ASSIGNMENT:
Reproduce the entries shown below only from the line with "ATOM 143 N N" down to the line with "ATOM 162 C C", keeping both end lines and copying each one exactly.

EXCERPTED RECORDS:
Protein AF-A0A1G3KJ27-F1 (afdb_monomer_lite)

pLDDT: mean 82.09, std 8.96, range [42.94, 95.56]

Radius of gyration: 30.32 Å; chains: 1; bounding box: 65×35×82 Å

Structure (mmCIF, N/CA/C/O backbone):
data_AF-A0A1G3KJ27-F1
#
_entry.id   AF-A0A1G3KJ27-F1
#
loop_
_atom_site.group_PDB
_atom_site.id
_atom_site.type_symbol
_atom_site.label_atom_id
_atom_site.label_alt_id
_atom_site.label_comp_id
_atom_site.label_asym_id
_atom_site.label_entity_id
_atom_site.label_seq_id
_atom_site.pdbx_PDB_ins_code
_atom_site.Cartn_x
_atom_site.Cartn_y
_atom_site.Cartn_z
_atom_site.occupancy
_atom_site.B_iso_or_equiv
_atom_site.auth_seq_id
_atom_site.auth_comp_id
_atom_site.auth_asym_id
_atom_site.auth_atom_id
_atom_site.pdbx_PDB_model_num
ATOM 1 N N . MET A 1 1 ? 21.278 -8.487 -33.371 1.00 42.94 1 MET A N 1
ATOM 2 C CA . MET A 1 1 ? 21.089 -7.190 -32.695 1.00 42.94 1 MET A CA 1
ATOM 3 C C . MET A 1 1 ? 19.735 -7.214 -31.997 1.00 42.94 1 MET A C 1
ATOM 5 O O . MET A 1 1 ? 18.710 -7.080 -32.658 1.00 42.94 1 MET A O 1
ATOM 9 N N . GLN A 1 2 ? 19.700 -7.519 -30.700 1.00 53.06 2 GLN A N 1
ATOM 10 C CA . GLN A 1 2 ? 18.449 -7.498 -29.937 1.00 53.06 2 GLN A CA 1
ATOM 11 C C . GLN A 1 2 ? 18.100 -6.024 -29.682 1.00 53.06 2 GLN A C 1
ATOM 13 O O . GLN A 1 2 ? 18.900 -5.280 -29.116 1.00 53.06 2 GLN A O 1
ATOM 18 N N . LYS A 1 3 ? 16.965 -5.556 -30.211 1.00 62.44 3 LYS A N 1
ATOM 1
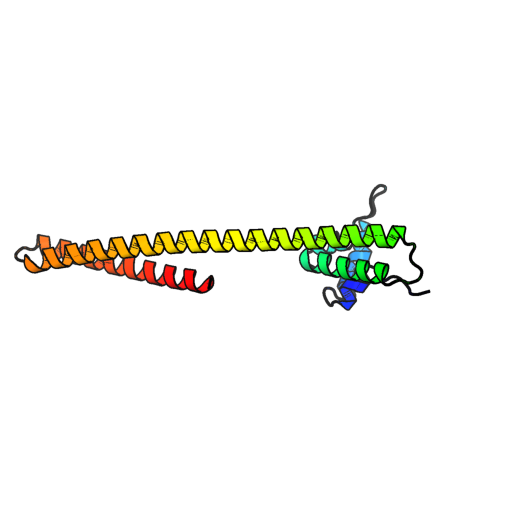9 C CA . LYS A 1 3 ? 16.543 -4.157 -30.074 1.00 62.44 3 LYS A CA 1
ATOM 20 C C . LYS A 1 3 ? 16.188 -3.912 -28.605 1.00 62.44 3 LYS A C 1
ATOM 22 O O . LYS A 1 3 ? 15.282 -4.560 -28.094 1.00 62.44 3 LYS A O 1
ATOM 27 N N . ARG A 1 4 ? 16.905 -2.999 -27.940 1.00 67.38 4 ARG A N 1
ATOM 28 C CA . ARG A 1 4 ? 16.575 -2.572 -26.572 1.00 67.38 4 ARG A CA 1
ATOM 29 C C . ARG A 1 4 ? 15.178 -1.968 -26.567 1.00 67.38 4 ARG A C 1
ATOM 31 O O . ARG A 1 4 ? 14.914 -1.079 -27.381 1.00 67.38 4 ARG A O 1
ATOM 38 N N . LYS A 1 5 ? 14.315 -2.446 -25.672 1.00 79.00 5 LYS A N 1
ATOM 39 C CA . LYS A 1 5 ? 12.977 -1.884 -25.514 1.00 79.00 5 LYS A CA 1
ATOM 40 C C . LYS A 1 5 ? 13.059 -0.535 -24.816 1.00 79.00 5 LYS A C 1
ATOM 42 O O . LYS A 1 5 ? 13.809 -0.358 -23.853 1.00 79.00 5 LYS A O 1
ATOM 47 N N . PHE A 1 6 ? 12.302 0.434 -25.311 1.00 85.62 6 PHE A N 1
ATOM 48 C CA . PHE A 1 6 ? 12.149 1.715 -24.629 1.00 85.62 6 PHE A CA 1
ATOM 49 C C . PHE A 1 6 ? 11.209 1.569 -23.432 1.00 85.62 6 PHE A C 1
ATOM 51 O O . PHE A 1 6 ? 10.337 0.705 -23.418 1.00 85.62 6 PHE A O 1
ATOM 58 N N . ILE A 1 7 ? 11.319 2.473 -22.454 1.00 87.88 7 ILE A N 1
ATOM 59 C CA . ILE A 1 7 ? 10.466 2.441 -21.256 1.00 87.88 7 ILE A CA 1
ATOM 60 C C . ILE A 1 7 ? 8.968 2.423 -21.596 1.00 87.88 7 ILE A C 1
ATOM 62 O O . ILE A 1 7 ? 8.204 1.725 -20.946 1.00 87.88 7 ILE A O 1
ATOM 66 N N . GLY A 1 8 ? 8.551 3.130 -22.653 1.00 88.94 8 GLY A N 1
ATOM 67 C CA . GLY A 1 8 ? 7.165 3.117 -23.125 1.00 88.94 8 GLY A CA 1
ATOM 68 C C . GLY A 1 8 ? 6.716 1.758 -23.670 1.00 88.94 8 GLY A C 1
ATOM 69 O O . GLY A 1 8 ? 5.588 1.356 -23.423 1.00 88.94 8 GLY A O 1
ATOM 70 N N . GLU A 1 9 ? 7.601 1.029 -24.355 1.00 90.31 9 GLU A N 1
ATOM 71 C CA . GLU A 1 9 ? 7.321 -0.328 -24.848 1.00 90.31 9 GLU A CA 1
ATOM 72 C C . GLU A 1 9 ? 7.234 -1.317 -23.676 1.00 90.31 9 GLU A C 1
ATOM 74 O O . GLU A 1 9 ? 6.332 -2.142 -23.631 1.00 90.31 9 GLU A O 1
ATOM 79 N N . ILE A 1 10 ? 8.103 -1.177 -22.670 1.00 91.69 10 ILE A N 1
ATOM 80 C CA . ILE A 1 10 ? 8.050 -2.003 -21.453 1.00 91.69 10 ILE A CA 1
ATOM 81 C C . ILE A 1 10 ? 6.758 -1.737 -20.667 1.00 91.69 10 ILE A C 1
ATOM 83 O O . ILE A 1 10 ? 6.127 -2.669 -20.180 1.00 91.69 10 ILE A O 1
ATOM 87 N N . LEU A 1 11 ? 6.329 -0.477 -20.560 1.00 92.44 11 LEU A N 1
ATOM 88 C CA . LEU A 1 11 ? 5.065 -0.122 -19.908 1.00 92.44 11 LEU A CA 1
ATOM 89 C C . LEU A 1 11 ? 3.842 -0.699 -20.643 1.00 92.44 11 LEU A C 1
ATOM 91 O O . LEU A 1 11 ? 2.867 -1.059 -19.981 1.00 92.44 11 LEU A O 1
ATOM 95 N N . LEU A 1 12 ? 3.893 -0.805 -21.977 1.00 94.12 12 LEU A N 1
ATOM 96 C CA . LEU A 1 12 ? 2.878 -1.506 -22.773 1.00 94.12 12 LEU A CA 1
ATOM 97 C C . LEU A 1 12 ? 2.897 -3.012 -22.501 1.00 94.12 12 LEU A C 1
ATOM 99 O O . LEU A 1 12 ? 1.847 -3.594 -22.242 1.00 94.12 12 LEU A O 1
ATOM 103 N N . ASP A 1 13 ? 4.080 -3.631 -22.511 1.00 92.75 13 ASP A N 1
ATOM 104 C CA . ASP A 1 13 ? 4.242 -5.072 -22.279 1.00 92.75 13 ASP A CA 1
ATOM 105 C C . ASP A 1 13 ? 3.758 -5.496 -20.884 1.00 92.75 13 ASP A C 1
ATOM 107 O O . ASP A 1 13 ? 3.180 -6.571 -20.723 1.00 92.75 13 ASP A O 1
ATOM 111 N N . LEU A 1 14 ? 3.963 -4.643 -19.875 1.00 91.69 14 LEU A N 1
ATOM 112 C CA . LEU A 1 14 ? 3.459 -4.840 -18.511 1.00 91.69 14 LEU A CA 1
ATOM 113 C C . LEU A 1 14 ? 1.955 -4.534 -18.374 1.00 91.69 14 LEU A C 1
ATOM 115 O O . LEU A 1 14 ? 1.375 -4.765 -17.314 1.00 91.69 14 LEU A O 1
ATOM 119 N N . GLY A 1 15 ? 1.311 -4.008 -19.420 1.00 93.44 15 GLY A N 1
ATOM 120 C CA . GLY A 1 15 ? -0.110 -3.658 -19.423 1.00 93.44 15 GLY A CA 1
ATOM 121 C C . GLY A 1 15 ? -0.459 -2.431 -18.575 1.00 93.44 15 GLY A C 1
ATOM 122 O O . GLY A 1 15 ? -1.625 -2.245 -18.227 1.00 93.44 15 GLY A O 1
ATOM 123 N N . TYR A 1 16 ? 0.524 -1.599 -18.218 1.00 95.38 16 TYR A N 1
ATOM 124 C CA . TYR A 1 16 ? 0.311 -0.395 -17.400 1.00 95.38 16 TYR A CA 1
ATOM 125 C C . TYR A 1 16 ? -0.244 0.774 -18.200 1.00 95.38 16 TYR A C 1
ATOM 127 O O . TYR A 1 16 ? -0.912 1.637 -17.638 1.00 95.38 16 TYR A O 1
ATOM 135 N N . ILE A 1 17 ? 0.016 0.792 -19.502 1.00 94.62 17 ILE A N 1
ATOM 136 C CA . ILE A 1 17 ? -0.533 1.767 -20.440 1.00 94.62 17 ILE A CA 1
ATOM 137 C C . ILE A 1 17 ? -1.077 1.039 -21.666 1.00 94.62 17 ILE A C 1
ATOM 139 O O . ILE A 1 17 ? -0.707 -0.106 -21.929 1.00 94.62 17 ILE A O 1
ATOM 143 N N . LYS A 1 18 ? -1.946 1.698 -22.430 1.00 95.56 18 LYS A N 1
ATOM 144 C CA . LYS A 1 18 ? -2.388 1.225 -23.749 1.00 95.56 18 LYS A CA 1
ATOM 145 C C . LYS A 1 18 ? -1.639 1.956 -24.856 1.00 95.56 18 LYS A C 1
ATOM 147 O O . LYS A 1 18 ? -1.078 3.030 -24.636 1.00 95.56 18 LYS A O 1
ATOM 152 N N . ASP A 1 19 ? -1.704 1.424 -26.077 1.00 94.00 19 ASP A N 1
ATOM 153 C CA . ASP A 1 19 ? -1.091 2.057 -27.254 1.00 94.00 19 ASP A CA 1
ATOM 154 C C . ASP A 1 19 ? -1.538 3.515 -27.418 1.00 94.00 19 ASP A C 1
ATOM 156 O O . ASP A 1 19 ? -0.727 4.394 -27.701 1.00 94.00 19 ASP A O 1
ATOM 160 N N . TYR A 1 20 ? -2.824 3.784 -27.172 1.00 94.62 20 TYR A N 1
ATOM 161 C CA . TYR A 1 20 ? -3.390 5.132 -27.200 1.00 94.62 20 TYR A CA 1
ATOM 162 C C . TYR A 1 20 ? -2.696 6.081 -26.212 1.00 94.62 20 TYR A C 1
ATOM 164 O O . TYR A 1 20 ? -2.333 7.198 -26.582 1.00 94.62 20 TYR A O 1
ATOM 172 N N . ASP A 1 21 ? -2.452 5.631 -24.981 1.00 92.06 21 ASP A N 1
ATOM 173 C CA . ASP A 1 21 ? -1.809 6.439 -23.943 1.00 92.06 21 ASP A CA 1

WRITTEN RESPONSE:
ATOM 143 N N . LYS A 1 18 ? -1.946 1.698 -22.430 1.00 95.56 18 LYS A N 1
ATOM 144 C CA . LYS A 1 18 ? -2.388 1.225 -23.749 1.00 95.56 18 LYS A CA 1
ATOM 145 C C . LYS A 1 18 ? -1.639 1.956 -24.856 1.00 95.56 18 LYS A C 1
ATOM 147 O O . LYS A 1 18 ? -1.078 3.030 -24.636 1.00 95.56 18 LYS A O 1
ATOM 152 N N . ASP A 1 19 ? -1.704 1.424 -26.077 1.00 94.00 19 ASP A N 1
ATOM 153 C CA . ASP A 1 19 ? -1.091 2.057 -27.254 1.00 94.00 19 ASP A CA 1
ATOM 154 C C . ASP A 1 19 ? -1.538 3.515 -27.418 1.00 94.00 19 ASP A C 1
ATOM 156 O O . ASP A 1 19 ? -0.727 4.394 -27.701 1.00 94.00 19 ASP A O 1
ATOM 160 N N . TYR A 1 20 ? -2.824 3.784 -27.172 1.00 94.62 20 TYR A N 1
ATOM 161 C CA . TYR A 1 20 ? -3.390 5.132 -27.200 1.00 94.62 20 TYR A CA 1
ATOM 162 C C . TYR A 1 20 ? -2.696 6.081 -26.212 1.00 94.62 20 TYR A C 1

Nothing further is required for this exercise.